Basterebbe porsi un solo istante nei panni del genitore per capire la situazione, al di là delle spiegazioni teologiche a posteriori: come reagirebbe chiunque di noi di fronte a un simile comando, supponiamo pure di origine divina? Del resto, lo stesso Isacco/Pertosa confessa: “l’ho capito solo adesso / che ho un bimbo tutto mio / cosa davvero / ti ha chiesto dio” (p. 64).

Però, al contempo, questo gesto folle libera Isacco: dopo il padre, oltre il padre (“Io ti accuso / di aver lasciato il cuore dentro un barile gelato”, p. 39) il figlio sarà libero, anche se nel “rancore” verso di lui, come tornando “ a casa da una guerra” (p. 45). “Dimmi cosa devo pensare di un dio / che voleva darmi in pasto alle stelle” (p. 48) dice Isacco nel momento dell’esplicita ribellione.
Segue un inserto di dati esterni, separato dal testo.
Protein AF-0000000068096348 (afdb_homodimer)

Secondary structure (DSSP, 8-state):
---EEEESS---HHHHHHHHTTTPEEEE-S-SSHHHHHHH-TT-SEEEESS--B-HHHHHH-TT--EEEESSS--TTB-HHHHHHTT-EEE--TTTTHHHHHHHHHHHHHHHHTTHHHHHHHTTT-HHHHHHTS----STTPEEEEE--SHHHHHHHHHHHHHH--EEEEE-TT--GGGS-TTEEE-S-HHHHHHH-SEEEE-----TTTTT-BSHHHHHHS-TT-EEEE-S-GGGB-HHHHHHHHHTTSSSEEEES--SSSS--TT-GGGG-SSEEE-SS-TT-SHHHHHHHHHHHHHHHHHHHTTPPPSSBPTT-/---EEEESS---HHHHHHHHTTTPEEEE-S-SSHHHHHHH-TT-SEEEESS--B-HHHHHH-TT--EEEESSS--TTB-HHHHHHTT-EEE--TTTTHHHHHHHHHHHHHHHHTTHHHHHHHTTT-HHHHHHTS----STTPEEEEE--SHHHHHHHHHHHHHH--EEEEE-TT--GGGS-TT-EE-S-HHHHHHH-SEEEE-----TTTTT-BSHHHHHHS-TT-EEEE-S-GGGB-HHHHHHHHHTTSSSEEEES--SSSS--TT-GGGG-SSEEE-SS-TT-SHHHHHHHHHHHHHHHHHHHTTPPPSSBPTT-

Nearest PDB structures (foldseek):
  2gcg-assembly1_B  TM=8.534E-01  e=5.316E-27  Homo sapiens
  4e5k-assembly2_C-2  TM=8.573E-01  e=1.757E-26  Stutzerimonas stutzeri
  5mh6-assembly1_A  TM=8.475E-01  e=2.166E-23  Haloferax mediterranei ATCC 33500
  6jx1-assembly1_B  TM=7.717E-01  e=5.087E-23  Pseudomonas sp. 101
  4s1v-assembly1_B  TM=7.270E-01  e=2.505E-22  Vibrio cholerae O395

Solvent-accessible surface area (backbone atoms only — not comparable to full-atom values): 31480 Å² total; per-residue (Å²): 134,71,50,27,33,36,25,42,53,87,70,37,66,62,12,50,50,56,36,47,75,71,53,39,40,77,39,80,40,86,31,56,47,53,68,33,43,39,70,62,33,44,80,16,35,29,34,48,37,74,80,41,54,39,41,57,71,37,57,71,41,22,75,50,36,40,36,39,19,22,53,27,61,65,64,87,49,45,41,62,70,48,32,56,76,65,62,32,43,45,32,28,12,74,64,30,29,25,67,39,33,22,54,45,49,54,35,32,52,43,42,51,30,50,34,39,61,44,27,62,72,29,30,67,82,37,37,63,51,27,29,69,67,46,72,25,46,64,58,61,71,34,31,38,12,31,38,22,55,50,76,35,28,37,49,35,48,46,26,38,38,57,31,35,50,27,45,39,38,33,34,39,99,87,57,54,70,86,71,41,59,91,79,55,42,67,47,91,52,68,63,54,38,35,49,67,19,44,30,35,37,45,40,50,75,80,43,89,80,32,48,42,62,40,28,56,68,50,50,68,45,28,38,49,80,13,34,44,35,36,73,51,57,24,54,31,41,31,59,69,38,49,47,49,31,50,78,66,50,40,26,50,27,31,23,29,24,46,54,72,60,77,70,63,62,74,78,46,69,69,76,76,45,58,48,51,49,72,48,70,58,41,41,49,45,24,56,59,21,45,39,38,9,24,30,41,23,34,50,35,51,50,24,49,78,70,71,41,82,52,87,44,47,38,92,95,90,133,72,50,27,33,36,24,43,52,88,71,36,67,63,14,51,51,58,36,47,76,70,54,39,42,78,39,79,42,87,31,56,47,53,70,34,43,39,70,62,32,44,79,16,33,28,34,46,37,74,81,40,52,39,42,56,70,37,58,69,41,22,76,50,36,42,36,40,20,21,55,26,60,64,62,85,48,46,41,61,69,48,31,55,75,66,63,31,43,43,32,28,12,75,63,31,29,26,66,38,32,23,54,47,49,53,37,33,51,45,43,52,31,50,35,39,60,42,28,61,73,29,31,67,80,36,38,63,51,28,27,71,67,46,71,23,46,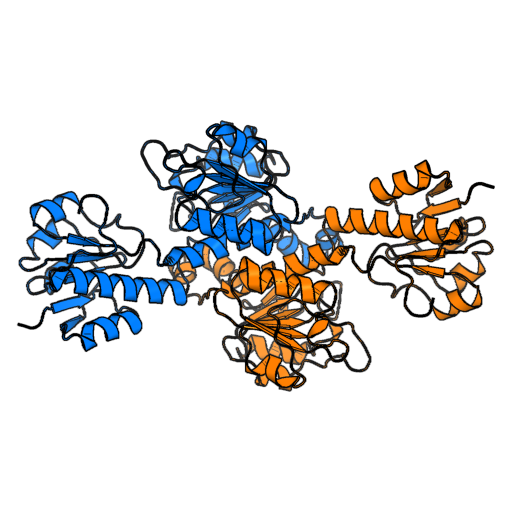61,59,60,72,34,32,39,14,31,37,22,56,49,76,34,28,35,50,35,49,45,27,38,37,55,32,37,51,28,44,40,37,34,33,39,98,87,58,54,71,86,71,41,60,89,80,54,42,66,47,92,52,68,64,54,38,35,48,69,20,43,30,34,38,44,39,51,76,79,44,89,79,33,48,41,63,42,27,57,70,50,49,67,45,28,38,49,80,14,34,42,36,35,71,51,57,24,54,31,40,31,59,67,38,50,46,49,31,49,79,67,50,40,26,52,29,33,22,28,26,47,52,71,59,78,70,62,60,74,79,46,70,70,76,74,46,56,49,53,50,71,46,68,58,42,43,49,45,22,56,61,22,45,38,37,9,25,31,42,23,35,50,34,52,49,24,48,78,70,72,42,81,52,87,45,50,38,92,95,90

Organism: Citrobacter rodentium (strain ICC168) (NCBI:txid637910)

Radius of gyration: 28.02 Å; Cα contacts (8 Å, |Δi|>4): 1470; chains: 2; bounding box: 56×93×60 Å

Sequence (634 aa):
MTYKILLPQEIMAEGREYLESRGYELITGSGMEEDDIIRDIADCDGIIVRLSKMSDRVFQAAKKLKVVARHGAGYDTVDLESAKRHGVVILNAPIANSMSVAELTIFYMLHCSRNFKLVEEKMLEDYYWAKLRTPKVELDGKTLGLIGVGNIGSRVALKAMNGFNMQVIAYDPYKTQQQVPQGVQMTDDFERIFKESDFVSLHCPTTAETTDFVGEKQFSLMKPTAYFINTARGKLVDEKALYHALSHNVIAGAGLDVLKKEPFDANDPIFSLSNVVIGPHIGAATIEATDRASLHSAIGIDEVLSGKKPSWPVPGFMTYKILLPQEIMAEGREYLESRGYELITGSGMEEDDIIRDIADCDGIIVRLSKMSDRVFQAAKKLKVVARHGAGYDTVDLESAKRHGVVILNAPIANSMSVAELTIFYMLHCSRNFKLVEEKMLEDYYWAKLRTPKVELDGKTLGLIGVGNIGSRVALKAMNGFNMQVIAYDPYKTQQQVPQGVQMTDDFERIFKESDFVSLHCPTTAETTDFVGEKQFSLMKPTAYFINTARGKLVDEKALYHALSHNVIAGAGLDVLKKEPFDANDPIFSLSNVVIGPHIGAATIEATDRASLHSAIGIDEVLSGKKPSWPVPGF

Structure (mmCIF, N/CA/C/O backbone):
data_AF-0000000068096348-model_v1
#
loop_
_entity.id
_entity.type
_entity.pdbx_description
1 polymer 'Hydroxyacid dehydrogenase'
#
loop_
_atom_site.group_PDB
_atom_site.id
_atom_site.type_symbol
_atom_site.label_atom_id
_atom_site.label_alt_id
_atom_site.label_comp_id
_atom_site.label_asym_id
_atom_site.label_entity_id
_atom_site.label_seq_id
_atom_site.pdbx_PDB_ins_code
_atom_site.Cartn_x
_atom_site.Cartn_y
_atom_site.Cartn_z
_atom_site.occupancy
_atom_site.B_iso_or_equiv
_atom_site.auth_seq_id
_atom_site.auth_comp_id
_atom_site.auth_asym_id
_atom_site.auth_atom_id
_atom_site.pdbx_PDB_model_num
ATOM 1 N N . MET A 1 1 ? -13.312 -41 -27.188 1 64.81 1 MET A N 1
ATOM 2 C CA . MET A 1 1 ? -12.82 -41.375 -25.859 1 64.81 1 MET A CA 1
ATOM 3 C C . MET A 1 1 ? -12.602 -40.125 -24.984 1 64.81 1 MET A C 1
ATOM 5 O O . MET A 1 1 ? -12.148 -39.094 -25.469 1 64.81 1 MET A O 1
ATOM 9 N N . THR A 1 2 ? -13.188 -40.094 -23.766 1 90.56 2 THR A N 1
ATOM 10 C CA . THR A 1 2 ? -13.125 -38.938 -22.859 1 90.56 2 THR A CA 1
ATOM 11 C C . THR A 1 2 ? -11.734 -38.812 -22.234 1 90.56 2 THR A C 1
ATOM 13 O O . THR A 1 2 ? -11.195 -39.812 -21.719 1 90.56 2 THR A O 1
ATOM 16 N N . TYR A 1 3 ? -11.07 -37.719 -22.562 1 97.44 3 TYR A N 1
ATOM 17 C CA . TYR A 1 3 ? -9.75 -37.5 -21.984 1 97.44 3 TYR A CA 1
ATOM 18 C C . TYR A 1 3 ? -9.828 -37.406 -20.469 1 97.44 3 TYR A C 1
ATOM 20 O O . TYR A 1 3 ? -10.781 -36.812 -19.922 1 97.44 3 TYR A O 1
ATOM 28 N N . LYS A 1 4 ? -8.828 -38 -19.844 1 98.38 4 LYS A N 1
ATOM 29 C CA . LYS A 1 4 ? -8.734 -38 -18.375 1 98.38 4 LYS A CA 1
ATOM 30 C C . LYS A 1 4 ? -7.672 -37.031 -17.891 1 98.38 4 LYS A C 1
ATOM 32 O O . LYS A 1 4 ? -6.539 -37.062 -18.375 1 98.38 4 LYS A O 1
ATOM 37 N N . ILE A 1 5 ? -8.078 -36.188 -16.969 1 98.62 5 ILE A N 1
ATOM 38 C CA . ILE A 1 5 ? -7.168 -35.219 -16.391 1 98.62 5 ILE A CA 1
ATOM 39 C C . ILE A 1 5 ? -6.969 -35.531 -14.906 1 98.62 5 ILE A C 1
ATOM 41 O O . ILE A 1 5 ? -7.926 -35.5 -14.125 1 98.62 5 ILE A O 1
ATOM 45 N N . LEU A 1 6 ? -5.754 -35.75 -14.484 1 98.62 6 LEU A N 1
ATOM 46 C CA . LEU A 1 6 ? -5.438 -36.031 -13.094 1 98.62 6 LEU A CA 1
ATOM 47 C C . LEU A 1 6 ? -5.273 -34.75 -12.305 1 98.62 6 LEU A C 1
ATOM 49 O O . LEU A 1 6 ? -4.574 -33.812 -12.742 1 98.62 6 LEU A O 1
ATOM 53 N N . LEU A 1 7 ? -5.953 -34.656 -11.172 1 97.94 7 LEU A N 1
ATOM 54 C CA . LEU A 1 7 ? -5.824 -33.562 -10.219 1 97.94 7 LEU A CA 1
ATOM 55 C C . LEU A 1 7 ? -5.309 -34.062 -8.875 1 97.94 7 LEU A C 1
ATOM 57 O O . LEU A 1 7 ? -6.098 -34.438 -8 1 97.94 7 LEU A O 1
ATOM 61 N N . PRO A 1 8 ? -3.947 -34.062 -8.766 1 96.44 8 PRO A N 1
ATOM 62 C CA . PRO A 1 8 ? -3.434 -34.469 -7.453 1 96.44 8 PRO A CA 1
ATOM 63 C C . PRO A 1 8 ? -4 -33.625 -6.312 1 96.44 8 PRO A C 1
ATOM 65 O O . PRO A 1 8 ? -4.152 -34.125 -5.191 1 96.44 8 PRO A O 1
ATOM 68 N N . GLN A 1 9 ? -4.234 -32.344 -6.602 1 93.44 9 GLN A N 1
ATOM 69 C CA . GLN A 1 9 ? -4.938 -31.406 -5.727 1 93.44 9 GLN A CA 1
ATOM 70 C C . GLN A 1 9 ? -6.105 -30.75 -6.457 1 93.44 9 GLN A C 1
ATOM 72 O O . GLN A 1 9 ? -6.031 -30.484 -7.66 1 93.44 9 GLN A O 1
ATOM 77 N N . GLU A 1 10 ? -7.086 -30.547 -5.617 1 92.06 10 GLU A N 1
ATOM 78 C CA . GLU A 1 10 ? -8.242 -29.891 -6.219 1 92.06 10 GLU A CA 1
ATOM 79 C C . GLU A 1 10 ? -7.871 -28.5 -6.75 1 92.06 10 GLU A C 1
ATOM 81 O O . GLU A 1 10 ? -6.984 -27.844 -6.207 1 92.06 10 GLU A O 1
ATOM 86 N N . ILE A 1 11 ? -8.469 -28.125 -7.887 1 94.94 11 ILE A N 1
ATOM 87 C CA . ILE A 1 11 ? -8.297 -26.781 -8.453 1 94.94 11 ILE A CA 1
ATOM 88 C C . ILE A 1 11 ? -9.562 -25.953 -8.211 1 94.94 11 ILE A C 1
ATOM 90 O O . ILE A 1 11 ? -10.531 -26.453 -7.633 1 94.94 11 ILE A O 1
ATOM 94 N N . MET A 1 12 ? -9.523 -24.75 -8.602 1 95.25 12 MET A N 1
ATOM 95 C CA . MET A 1 12 ? -10.656 -23.859 -8.352 1 95.25 12 MET A CA 1
ATOM 96 C C . MET A 1 12 ? -11.797 -24.141 -9.32 1 95.25 12 MET A C 1
ATOM 98 O O . MET A 1 12 ? -11.594 -24.766 -10.359 1 95.25 12 MET A O 1
ATOM 102 N N . ALA A 1 13 ? -12.977 -23.719 -8.953 1 95.88 13 ALA A N 1
ATOM 103 C CA . ALA A 1 13 ? -14.211 -24.031 -9.672 1 95.88 13 ALA A CA 1
ATOM 104 C C . ALA A 1 13 ? -14.125 -23.578 -11.133 1 95.88 13 ALA A C 1
ATOM 106 O O . ALA A 1 13 ? -14.625 -24.281 -12.023 1 95.88 13 ALA A O 1
ATOM 107 N N . GLU A 1 14 ? -13.477 -22.5 -11.328 1 94.69 14 GLU A N 1
ATOM 108 C CA . GLU A 1 14 ? -13.406 -21.969 -12.688 1 94.69 14 GLU A CA 1
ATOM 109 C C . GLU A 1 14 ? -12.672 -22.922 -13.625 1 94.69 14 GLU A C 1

Nella seconda parte Isacco, adesso padre (in cui Pertosa, come figlio e come padre, si rispecchia), riflette sugli eventi e sul loro significato. “Il paradiso terrestre è caduto d’un fiato / elohim ha perso la sfida” (p. 83). Isacco è ora un uomo, un uomo moderno libero (non solo da dio) e disperato, perché con la sconfitta e la morte di Dio sono svaniti il principio di autorità, l’autorevolezza della Legge, il riferimento a un sistema di valori certo, immutabile e indiscutibile. Pertosa si apre a riferimenti di storia e cronaca che sanno di apocalisse, di inferno, di “follia degli umani” (p. 87, con il lemma “follia” che significativamente era prima accostato a dio (p. 50) e ora si riferisce all’uomo: “in principio era la fede / e adesso che nessuno ci crede” (p. 85) “ci prende la paura” (p. 105) – perché, dice Pertosa/Isacco, “senza uno sguardo rivolto al cielo / frana il terreno sotto i piedi” (ivi).


Qui, ognuno reagirà in modo assolutamente personale: cosa si intende per “cielo”? L’elemento divino, appunto quello di cui tratta la superficie del libro di Pertosa? Una idea di spiritualità non necessariamente religiosa e men che meno dogmatica? Un insieme di valori etici e morali che trascende il particulare in nome di un’idea laica di umanità?

Il poeta – e Pertosa è poeta vero e finissimo, profondo nella riflessione e nella fusione poetica del materiale – ci consegna un finale aperto, anzi aperto al dubbio, con due versi che condensano il senso della nostra modernità: “non della certezza andiamo in cerca / ma del dubbio” (p. 113), dice quasi in chiusura.